Es una región extremadamente rica en oro, plata (y ahora molibdeno) y como tal es explotada con un respeto al medio ambiente, a la legalidad y a las más elementales nociones de justicia básicamente inexistentes. La corrupción de los dirigentes apenas se esconde, cuando no se presume de ella. Cuando el autor entrevista a un diputado extraordinariamente rico, no sólo le mete un fajo de billetes en el abrigo (y se niega a recuperarlos cuando él los descubre, no concibe que un periodista no acepte un soborno), sino que le habla abiertamente de cómo recurre a la violencia para quitarse de en medio a todo aquel que le estorbe. Asiste a una partida de cartas entre un oficial de la FSB y un líder mafioso, una partida de 18 horas en las que se habla de temas que resulta surrealista que se hablen entre un representante de la ley y un delincuente.
En asentamientos en los que todo el terreno de alrededor ha sido ya exprimido y se ha agotado su contenido en oro, los furtivos excavan en los únicos lugares en los que puede quedar algo, debajo de las casas, y lo hacen con tal inconsciencia que los edificios se derrumban sobre sus cabezas.
Sin embargo el tono de Diarios de Kolimá cambia según el autor se aleja de la capital y se acerca a las zonas más remotas. Allí descubre a buena gente, trabajadora y bondadosa y además, la descripción de la naturaleza que va atravesando en tremendamente evocadora. Uno descubre una zona peligrosa, extrema y en la que los valores comúnmente aceptados en las democracias occidentales parecen estar en suspenso, y sin embargo le apetece conocerla.

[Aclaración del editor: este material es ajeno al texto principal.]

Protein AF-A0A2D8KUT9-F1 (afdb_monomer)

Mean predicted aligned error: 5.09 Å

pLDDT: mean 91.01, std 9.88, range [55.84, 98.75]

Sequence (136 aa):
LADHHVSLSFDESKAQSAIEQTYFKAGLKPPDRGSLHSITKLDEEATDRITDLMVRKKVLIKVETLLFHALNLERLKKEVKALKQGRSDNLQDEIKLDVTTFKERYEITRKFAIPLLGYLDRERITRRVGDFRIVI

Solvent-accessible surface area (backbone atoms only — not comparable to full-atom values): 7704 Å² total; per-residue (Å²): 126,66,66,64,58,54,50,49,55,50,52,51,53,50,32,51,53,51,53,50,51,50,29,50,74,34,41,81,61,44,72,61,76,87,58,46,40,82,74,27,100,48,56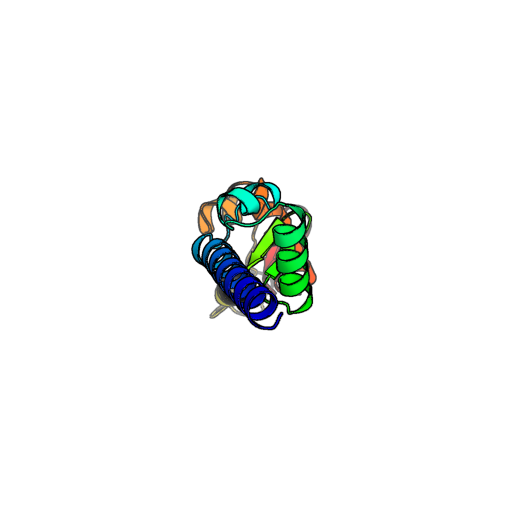,61,68,60,46,48,56,49,51,51,50,33,40,76,70,51,52,28,40,79,44,85,95,45,56,34,21,37,69,46,53,53,48,50,54,50,55,56,49,51,72,54,66,96,54,64,95,48,85,89,58,60,49,74,43,34,69,66,62,49,15,64,75,68,74,45,53,71,86,44,37,55,43,51,53,55,45,34,36,75,68,62,43,27,44,80,56,90,85,32,23,36,57,98

Secondary structure (DSSP, 8-state):
-HHHHHHHHHHHHHHHHHHHHHHHHTTTSPPPGGGGGGTSSS-HHHHHHHHHHHHHTTSEEEETTEEEEHHHHHHHHHHHHHTTTT--SSGGG--EE-HHHHHHHHT--HHHHHHHHHHHHHTTSEEEETTEEEE-

Structure (mmCIF, N/CA/C/O backbone):
data_AF-A0A2D8KUT9-F1
#
_entry.id   AF-A0A2D8KUT9-F1
#
loop_
_atom_site.group_PDB
_atom_site.id
_atom_site.type_symbol
_atom_site.label_atom_id
_atom_site.label_alt_id
_atom_site.label_comp_id
_atom_site.label_asym_id
_atom_site.label_entity_id
_atom_site.label_seq_id
_atom_site.pdbx_PDB_ins_code
_atom_site.Cartn_x
_atom_site.Cartn_y
_atom_site.Cartn_z
_atom_site.occupancy
_atom_site.B_iso_or_equiv
_atom_site.auth_seq_id
_atom_site.auth_comp_id
_atom_site.auth_asym_id
_atom_site.auth_atom_id
_atom_site.pdbx_PDB_model_num
ATOM 1 N N . LEU A 1 1 ? 28.962 -13.161 -28.623 1.00 55.84 1 LEU A N 1
ATOM 2 C CA . LEU A 1 1 ? 27.581 -13.570 -28.252 1.00 55.84 1 LEU A CA 1
ATOM 3 C C . LEU A 1 1 ? 27.334 -13.577 -26.736 1.00 55.84 1 LEU A C 1
ATOM 5 O O . LEU A 1 1 ? 26.183 -13.436 -26.351 1.00 55.84 1 LEU A O 1
ATOM 9 N N . ALA A 1 2 ? 28.359 -13.673 -25.875 1.00 61.19 2 ALA A N 1
ATOM 10 C CA . ALA A 1 2 ? 28.183 -13.597 -24.417 1.00 61.19 2 ALA A CA 1
ATOM 11 C C . ALA A 1 2 ? 27.901 -12.168 -23.894 1.00 61.19 2 ALA A C 1
ATOM 13 O O . ALA A 1 2 ? 27.079 -11.998 -22.998 1.00 61.19 2 ALA A O 1
ATOM 14 N N . ASP A 1 3 ? 28.501 -11.137 -24.499 1.00 63.84 3 ASP A N 1
ATOM 15 C CA . ASP A 1 3 ? 28.442 -9.760 -23.974 1.00 63.84 3 ASP A CA 1
ATOM 16 C C . ASP A 1 3 ? 27.035 -9.141 -24.000 1.00 63.84 3 ASP A C 1
ATOM 18 O O . ASP A 1 3 ? 26.649 -8.421 -23.081 1.00 63.84 3 ASP A O 1
ATOM 22 N N . HIS A 1 4 ? 26.227 -9.472 -25.012 1.00 62.06 4 HIS A N 1
ATOM 23 C CA . HIS A 1 4 ? 24.870 -8.932 -25.152 1.00 62.06 4 HIS A CA 1
ATOM 24 C C . HIS A 1 4 ? 23.908 -9.479 -24.083 1.00 62.06 4 HIS A C 1
ATOM 26 O O . HIS A 1 4 ? 23.073 -8.745 -23.561 1.00 62.06 4 HIS A O 1
ATOM 32 N N . HIS A 1 5 ? 24.044 -10.757 -23.713 1.00 68.06 5 HIS A N 1
ATOM 33 C CA . HIS A 1 5 ? 23.220 -11.374 -22.668 1.00 68.06 5 HIS A CA 1
ATOM 34 C C . HIS A 1 5 ? 23.588 -10.848 -21.271 1.00 68.06 5 HIS A C 1
ATOM 36 O O . HIS A 1 5 ? 22.713 -10.599 -20.444 1.00 68.06 5 HIS A O 1
ATOM 42 N N . VAL A 1 6 ? 24.885 -10.637 -21.015 1.00 71.88 6 VAL A N 1
ATOM 43 C CA . VAL A 1 6 ? 25.370 -10.078 -19.743 1.00 71.88 6 VAL A CA 1
ATOM 44 C C . VAL A 1 6 ? 24.932 -8.619 -19.579 1.0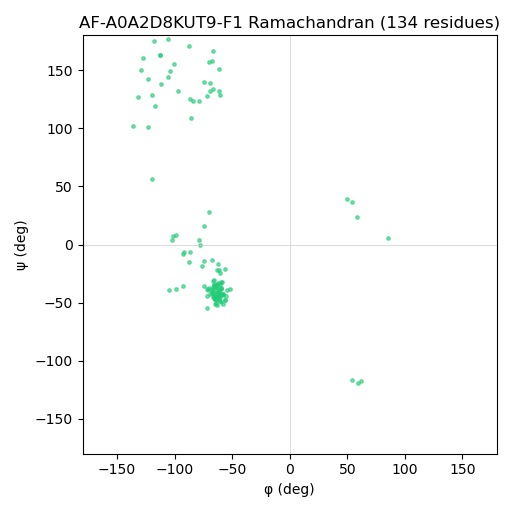0 71.88 6 VAL A C 1
ATOM 46 O O . VAL A 1 6 ? 24.472 -8.249 -18.500 1.00 71.88 6 VAL A O 1
ATOM 49 N N . SER A 1 7 ? 24.998 -7.808 -20.643 1.00 73.19 7 SER A N 1
ATOM 50 C CA . SER A 1 7 ? 24.528 -6.415 -20.605 1.00 73.19 7 SER A CA 1
ATOM 51 C C . SER A 1 7 ? 23.026 -6.323 -20.334 1.00 73.19 7 SER A C 1
ATOM 53 O O . SER A 1 7 ? 22.613 -5.556 -19.468 1.00 73.19 7 SER A O 1
ATOM 55 N N . LEU A 1 8 ? 22.214 -7.144 -21.012 1.00 73.94 8 LEU A N 1
ATOM 56 C CA . LEU A 1 8 ? 20.764 -7.144 -20.817 1.00 73.94 8 LEU A CA 1
ATOM 57 C C . LEU A 1 8 ? 20.395 -7.518 -19.374 1.00 73.94 8 LEU A C 1
ATOM 59 O O . LEU A 1 8 ? 19.639 -6.804 -18.726 1.00 73.94 8 LEU A O 1
ATOM 63 N N . SER A 1 9 ? 20.999 -8.578 -18.830 1.00 82.56 9 SER A N 1
ATOM 64 C CA . SER A 1 9 ? 20.754 -9.008 -17.447 1.00 82.56 9 SER A CA 1
ATOM 65 C C . SER A 1 9 ? 21.162 -7.949 -16.408 1.00 82.56 9 SER A C 1
ATOM 67 O O . SER A 1 9 ? 20.517 -7.798 -15.363 1.00 82.56 9 SER A O 1
ATOM 69 N N . PHE A 1 10 ? 22.212 -7.177 -16.692 1.00 83.19 10 PHE A N 1
ATOM 70 C CA . PHE A 1 10 ? 22.634 -6.065 -15.846 1.00 83.19 10 PHE A CA 1
ATOM 71 C C . PHE A 1 10 ? 21.637 -4.899 -15.873 1.00 83.19 10 PHE A C 1
ATOM 73 O O . PHE A 1 10 ? 21.301 -4.357 -14.814 1.00 83.19 10 PHE A O 1
ATOM 80 N N . ASP A 1 11 ? 21.124 -4.543 -17.050 1.00 87.31 11 ASP A N 1
ATOM 81 C CA . ASP A 1 11 ? 20.116 -3.491 -17.194 1.00 87.31 11 ASP A CA 1
ATOM 82 C C . ASP A 1 11 ? 18.773 -3.899 -16.570 1.00 87.31 11 ASP A C 1
ATOM 84 O O . ASP A 1 11 ? 18.153 -3.092 -15.872 1.00 87.31 11 ASP A O 1
ATOM 88 N N . GLU A 1 12 ? 18.374 -5.168 -16.693 1.00 89.81 12 GLU A N 1
ATOM 89 C CA . GLU A 1 12 ? 17.211 -5.728 -15.992 1.00 89.81 12 GLU A CA 1
ATOM 90 C C . GLU A 1 12 ? 17.382 -5.674 -14.467 1.00 89.81 12 GLU A C 1
ATOM 92 O O . GLU A 1 12 ? 16.466 -5.270 -13.750 1.00 89.81 12 GLU A O 1
ATOM 97 N N . SER A 1 13 ? 18.569 -6.011 -13.952 1.00 92.06 13 SER A N 1
ATOM 98 C CA . SER A 1 13 ? 18.863 -5.955 -12.512 1.00 92.06 13 SER A CA 1
ATOM 99 C C . SER A 1 13 ? 18.807 -4.522 -11.967 1.00 92.06 13 SER A C 1
ATOM 101 O O . SER A 1 13 ? 18.280 -4.272 -10.874 1.00 92.06 13 SER A O 1
ATOM 103 N N . LYS A 1 14 ? 19.306 -3.550 -12.741 1.00 93.31 14 LYS A N 1
ATOM 104 C CA . LYS A 1 14 ? 19.188 -2.121 -12.417 1.00 93.31 14 LYS A CA 1
ATOM 105 C C . LYS A 1 14 ? 17.742 -1.648 -12.453 1.00 93.31 14 LYS A C 1
ATOM 107 O O . LYS A 1 14 ? 17.323 -0.941 -11.538 1.00 93.31 14 LYS A O 1
ATOM 112 N N . ALA A 1 15 ? 16.985 -2.041 -13.475 1.00 93.06 15 ALA A N 1
ATOM 113 C CA . ALA A 1 15 ? 15.573 -1.707 -13.603 1.00 93.06 15 ALA A CA 1
ATOM 114 C C . ALA A 1 15 ? 14.757 -2.280 -12.437 1.00 93.06 15 ALA A C 1
ATOM 116 O O . ALA A 1 15 ? 14.001 -1.542 -11.810 1.00 93.06 15 ALA A O 1
ATOM 117 N N . GLN A 1 16 ? 14.983 -3.546 -12.071 1.00 95.19 16 GLN A N 1
ATOM 118 C CA . GLN A 1 16 ? 14.362 -4.171 -10.903 1.00 95.19 16 GLN A CA 1
ATOM 119 C C . GLN A 1 16 ? 14.650 -3.367 -9.627 1.00 95.19 16 GLN A C 1
ATOM 121 O O . GLN A 1 16 ? 13.728 -3.034 -8.884 1.00 95.19 16 GLN A O 1
ATOM 126 N N . SER A 1 17 ? 15.915 -2.997 -9.404 1.00 95.69 17 SER A N 1
ATOM 127 C CA . SER A 1 17 ? 16.321 -2.196 -8.241 1.00 95.69 17 SER A CA 1
ATOM 128 C C . SER A 1 17 ? 15.666 -0.810 -8.233 1.00 95.69 17 SER A C 1
ATOM 130 O O . SER A 1 17 ? 15.239 -0.327 -7.184 1.00 95.69 17 SER A O 1
ATOM 132 N N . ALA A 1 18 ? 15.560 -0.163 -9.397 1.00 95.50 18 ALA A N 1
ATOM 133 C CA . ALA A 1 18 ? 14.928 1.145 -9.532 1.00 95.50 18 ALA A CA 1
ATOM 134 C C . ALA A 1 18 ? 13.419 1.084 -9.248 1.00 95.50 18 ALA A C 1
ATOM 136 O O . ALA A 1 18 ? 12.904 1.910 -8.489 1.00 95.50 18 ALA A O 1
ATOM 137 N N . ILE A 1 19 ? 12.718 0.084 -9.795 1.00 96.19 19 ILE A N 1
ATOM 138 C CA . ILE A 1 19 ? 11.294 -0.163 -9.526 1.00 96.19 19 ILE A CA 1
ATOM 139 C C . ILE A 1 19 ? 11.081 -0.426 -8.031 1.00 96.19 19 ILE A C 1
ATOM 141 O O . ILE A 1 19 ? 10.228 0.211 -7.409 1.00 96.19 19 ILE A O 1
ATOM 145 N N . GLU A 1 20 ? 11.871 -1.322 -7.433 1.00 97.62 20 GLU A N 1
ATOM 146 C CA . GLU A 1 20 ? 11.754 -1.682 -6.016 1.00 97.62 20 GLU A CA 1
ATOM 147 C C . GLU A 1 20 ? 11.905 -0.456 -5.118 1.00 97.62 20 GLU A C 1
ATOM 149 O O . GLU A 1 20 ? 11.028 -0.169 -4.299 1.00 97.62 20 GLU A O 1
ATOM 154 N N . GLN A 1 21 ? 12.974 0.318 -5.322 1.00 97.44 21 GLN A N 1
ATOM 155 C CA . GLN A 1 21 ? 13.217 1.537 -4.557 1.00 97.44 21 GLN A CA 1
ATOM 156 C C . GLN A 1 21 ? 12.113 2.574 -4.748 1.00 97.44 21 GLN A C 1
ATOM 158 O O . GLN A 1 21 ? 11.769 3.268 -3.792 1.00 97.44 21 GLN A O 1
ATOM 163 N N . THR A 1 22 ? 11.555 2.682 -5.954 1.00 97.12 22 THR A N 1
ATOM 164 C CA . THR A 1 22 ? 10.462 3.614 -6.246 1.00 97.12 22 THR A CA 1
ATOM 165 C C . THR A 1 22 ? 9.228 3.256 -5.421 1.00 97.12 22 THR A C 1
ATOM 167 O O . THR A 1 22 ? 8.719 4.099 -4.682 1.00 97.12 22 THR A O 1
ATOM 170 N N . TYR A 1 23 ? 8.782 1.997 -5.463 1.00 98.00 23 TYR A N 1
ATOM 171 C CA . TYR A 1 23 ? 7.634 1.546 -4.671 1.00 98.00 23 TYR A CA 1
ATOM 172 C C . TYR A 1 23 ? 7.903 1.575 -3.165 1.00 98.00 23 TYR A C 1
ATOM 174 O O . TYR A 1 23 ? 6.995 1.875 -2.387 1.00 98.00 23 TYR A O 1
ATOM 182 N N . PHE A 1 24 ? 9.134 1.287 -2.736 1.00 98.44 24 PHE A N 1
ATOM 183 C CA . PHE A 1 24 ? 9.513 1.358 -1.329 1.00 98.44 24 PHE A CA 1
ATOM 184 C C . PHE A 1 24 ? 9.445 2.798 -0.804 1.00 98.44 24 PHE A C 1
ATOM 186 O O . PHE A 1 24 ? 8.771 3.052 0.194 1.00 98.44 24 PHE A O 1
ATOM 193 N N . LYS A 1 25 ? 10.076 3.753 -1.499 1.00 97.81 25 LYS A N 1
ATOM 194 C CA . LYS A 1 25 ? 10.100 5.174 -1.107 1.00 97.81 25 LYS A CA 1
ATOM 195 C C . LYS A 1 25 ? 8.724 5.832 -1.190 1.00 97.81 25 LYS A C 1
ATOM 197 O O . LYS A 1 25 ? 8.425 6.703 -0.381 1.00 97.81 25 LYS A O 1
ATOM 202 N N . ALA A 1 26 ? 7.878 5.397 -2.122 1.00 96.94 26 ALA A N 1
ATOM 203 C CA . ALA A 1 26 ? 6.522 5.916 -2.271 1.00 96.94 26 ALA A CA 1
ATOM 204 C C . ALA A 1 26 ? 5.589 5.567 -1.091 1.00 96.94 26 ALA A C 1
ATOM 206 O O . ALA A 1 26 ? 4.511 6.152 -0.961 1.00 96.94 26 ALA A O 1
ATOM 207 N N . GLY A 1 27 ? 5.976 4.631 -0.215 1.00 97.94 27 GLY A N 1
ATOM 208 C CA . GLY A 1 27 ? 5.198 4.296 0.976 1.00 97.94 27 GLY A CA 1
ATOM 209 C C . GLY A 1 27 ? 3.810 3.761 0.618 1.00 97.94 27 GLY A C 1
ATOM 210 O O . GLY A 1 27 ? 3.675 2.725 -0.035 1.00 97.94 27 GLY A O 1
ATOM 2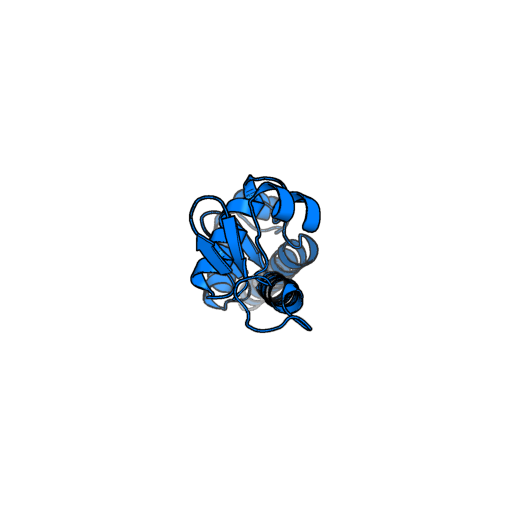11 N N . LEU A 1 28 ? 2.780 4.492 1.051 1.00 98.12 28 LEU A N 1
ATOM 212 C CA . LEU A 1 28 ? 1.363 4.205 0.793 1.00 98.12 28 LEU A CA 1
ATOM 213 C C . LEU A 1 28 ? 0.776 5.027 -0.369 1.00 98.12 28 LEU A C 1
ATOM 215 O O . LEU A 1 28 ? -0.433 4.992 -0.596 1.00 98.12 28 LEU A O 1
ATOM 219 N N . LYS A 1 29 ? 1.619 5.763 -1.104 1.00 97.50 29 LYS A N 1
ATOM 220 C CA . LYS A 1 29 ? 1.255 6.604 -2.256 1.00 97.50 29 LYS A CA 1
ATOM 221 C C . LYS A 1 29 ? 1.995 6.119 -3.516 1.00 97.50 29 LYS A C 1
ATOM 223 O O . LYS A 1 29 ? 2.758 6.891 -4.096 1.00 97.50 29 LYS A O 1
ATOM 228 N N . PRO A 1 30 ? 1.857 4.836 -3.904 1.00 96.62 30 PRO A N 1
ATOM 229 C CA . PRO A 1 30 ? 2.630 4.264 -5.000 1.00 96.62 30 PRO A CA 1
ATOM 230 C C . PRO A 1 30 ? 2.361 4.980 -6.332 1.00 96.62 30 PRO A C 1
ATOM 232 O O . PRO A 1 30 ? 1.242 5.460 -6.547 1.00 96.62 30 PRO A O 1
ATOM 235 N N . PRO A 1 31 ? 3.349 5.014 -7.245 1.00 95.19 31 PRO A N 1
ATOM 236 C CA . PRO A 1 31 ? 3.112 5.460 -8.609 1.00 95.19 31 PRO A CA 1
ATOM 237 C C . PRO A 1 31 ? 2.204 4.476 -9.357 1.00 95.19 31 PRO A C 1
ATOM 239 O O . PRO A 1 31 ? 2.109 3.288 -9.020 1.00 95.19 31 PRO A O 1
ATOM 242 N N . ASP A 1 32 ? 1.566 4.973 -10.412 1.00 92.38 32 ASP A N 1
ATOM 243 C CA . ASP A 1 32 ? 0.817 4.132 -11.339 1.00 92.38 32 ASP A CA 1
ATOM 244 C C . ASP A 1 32 ? 1.784 3.255 -12.145 1.00 92.38 32 ASP A C 1
ATOM 246 O O . ASP A 1 32 ? 2.828 3.717 -12.595 1.00 92.38 32 ASP A O 1
ATOM 250 N N . ARG A 1 33 ? 1.439 1.981 -12.358 1.00 89.62 33 ARG A N 1
ATOM 251 C CA . ARG A 1 33 ? 2.316 1.031 -13.067 1.00 89.62 33 ARG A CA 1
ATOM 252 C C . ARG A 1 33 ? 2.745 1.541 -14.450 1.00 89.62 33 ARG A C 1
ATOM 254 O O . ARG A 1 33 ? 3.903 1.392 -14.823 1.00 89.62 33 ARG A O 1
ATOM 261 N N . GLY A 1 34 ? 1.833 2.191 -15.173 1.00 86.62 34 GLY A N 1
ATOM 262 C CA . GLY A 1 34 ? 2.109 2.736 -16.502 1.00 86.62 34 GLY A CA 1
ATOM 263 C C . GLY A 1 34 ? 3.190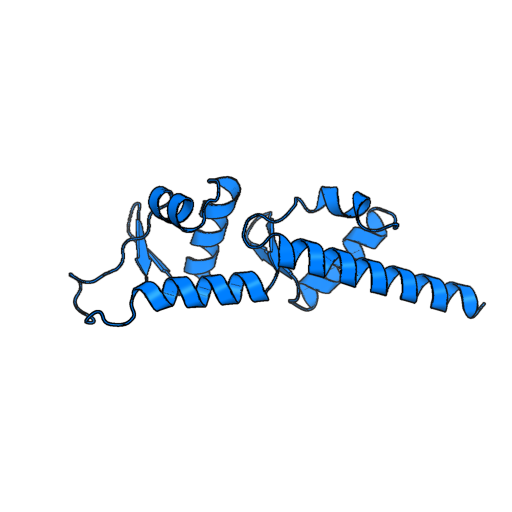 3.821 -16.525 1.00 86.62 34 GLY A C 1
ATOM 264 O O . GLY A 1 34 ? 3.743 4.081 -17.585 1.00 86.62 34 GLY A O 1
ATOM 265 N N . SER A 1 35 ? 3.549 4.436 -15.390 1.00 87.94 35 SER A N 1
ATOM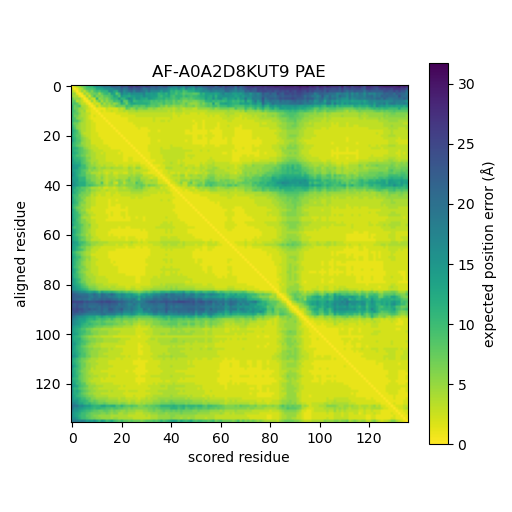 266 C CA . SER A 1 35 ? 4.631 5.428 -15.351 1.00 87.94 35 SER A CA 1
ATOM 267 C C . SER A 1 35 ? 6.024 4.817 -15.157 1.00 87.94 35 SER A C 1
ATOM 269 O O . SER A 1 35 ? 7.015 5.539 -15.265 1.00 87.94 35 SER A O 1
ATOM 271 N N . LEU A 1 36 ? 6.139 3.506 -14.906 1.00 87.94 36 LEU A N 1
ATOM 272 C CA . LEU A 1 36 ? 7.419 2.868 -14.573 1.00 87.94 36 LEU A CA 1
ATOM 273 C C . LEU A 1 36 ? 8.434 2.886 -15.721 1.00 87.94 36 LEU A C 1
ATOM 275 O O . LEU A 1 36 ? 9.625 3.006 -15.446 1.00 87.94 36 LEU A O 1
ATOM 279 N N . HIS A 1 37 ? 7.982 2.847 -16.978 1.00 84.31 37 HIS A N 1
ATOM 280 C CA . HIS A 1 37 ? 8.862 2.911 -18.156 1.00 84.31 37 HIS A CA 1
ATOM 281 C C . HIS A 1 37 ? 9.658 4.226 -18.234 1.00 84.31 37 HIS A C 1
ATOM 283 O O . HIS A 1 37 ? 10.695 4.296 -18.876 1.00 84.31 37 HIS A O 1
ATOM 289 N N . SER A 1 38 ? 9.191 5.294 -17.573 1.00 85.25 38 SER A N 1
ATOM 290 C CA . SER A 1 38 ? 9.945 6.553 -17.483 1.00 85.25 38 SER A CA 1
ATOM 291 C C . SER A 1 38 ? 11.126 6.473 -16.504 1.00 85.25 38 SER A C 1
ATOM 293 O O . SER A 1 38 ? 12.005 7.334 -16.506 1.00 85.25 38 SER A O 1
ATOM 295 N N . ILE A 1 39 ? 11.148 5.437 -15.660 1.00 82.25 39 ILE A N 1
ATOM 296 C CA . ILE A 1 39 ? 12.113 5.223 -14.575 1.00 82.25 39 ILE A CA 1
ATOM 297 C C . ILE A 1 39 ? 13.121 4.139 -14.968 1.00 82.25 39 ILE A C 1
ATOM 299 O O . ILE A 1 39 ? 14.313 4.237 -14.666 1.00 82.25 39 ILE A O 1
ATOM 303 N N . THR A 1 40 ? 12.652 3.096 -15.646 1.00 78.50 40 THR A N 1
ATOM 304 C CA . THR A 1 40 ? 13.476 2.040 -16.226 1.00 78.50 40 THR A CA 1
ATOM 305 C C . THR A 1 40 ? 13.919 2.492 -17.612 1.00 78.50 40 THR A C 1
ATOM 307 O O . THR A 1 40 ? 13.101 2.829 -18.448 1.00 78.50 40 THR A O 1
ATOM 310 N N . LYS A 1 41 ? 15.220 2.510 -17.913 1.00 80.44 41 LYS A N 1
ATOM 311 C CA . LYS A 1 41 ? 15.726 2.847 -19.265 1.00 80.44 41 LYS A CA 1
ATOM 312 C C . LYS A 1 41 ? 15.423 1.750 -20.309 1.00 80.44 41 LYS A C 1
ATOM 314 O O . LYS A 1 41 ? 16.203 1.547 -21.233 1.00 80.44 41 LYS A O 1
ATOM 319 N N . LEU A 1 42 ? 14.351 0.996 -20.095 1.00 86.50 42 LEU A N 1
ATOM 320 C CA . LEU A 1 42 ? 13.912 -0.160 -20.858 1.00 86.50 42 LEU A CA 1
ATOM 321 C C . LEU A 1 42 ? 12.608 0.184 -21.575 1.00 86.50 42 LEU A C 1
ATOM 323 O O . LEU A 1 42 ? 11.919 1.134 -21.206 1.00 86.50 42 LEU A O 1
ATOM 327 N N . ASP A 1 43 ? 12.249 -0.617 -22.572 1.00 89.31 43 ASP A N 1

Otro aspecto verdaderamente curioso es que el consumo de combustible de atravesar Kolimá es posible que sea menor que el de vodka. No es un detalle menor, el autor entra en la intimidad de las personas que conoce y para ello en Rusia, aparentemente, no hay otro camino posible. No hay conversación sin alcohol. Incluso (o especialmente) con los conductores en cuyos camiones se va subiendo, que frecuentemente lo hacen extraordinariamente borrachos.
No quiero entrar en mucho detalle, uno debe conocer a los personajes de Diarios de Kolimá en las palabras de su autor (magníficamente traducido por Ernesto Rubio y Ágata Orzeszek), sin embargo no me resisto a una reflexión final, una de esas que se hace Jacek Hugo-Bader en las que se asoma el pasado: en un momento hace el cálculo del gasto en combustible de una de esas máquinas monstruosas que remueven el terreno en busca de oro y a continuación lo compara con el gasto que suponía alimentar (conforme al infame sistema de raciones de los campos) a la cantidad de presos que habrían hecho falta para mover el mismo volumen de tierra y llega a la conclusión, aunque lógicamente sea un cálculo parcial, de que los campos, el Gulag, supusieron un negocio sumamente rentable. Y dada la ridícula dureza del código penal soviético que surtía de almas a los campos cabe preguntarse si éstos fueron una forma de hacer rentable aquel sistema penal o si al contrario era el Gulag el que demandaba mano de obra gratis y mantenía en marcha el gran terror. Que el motor de la represión fuera económico y no político es una cuestión que merece la pena plantearse.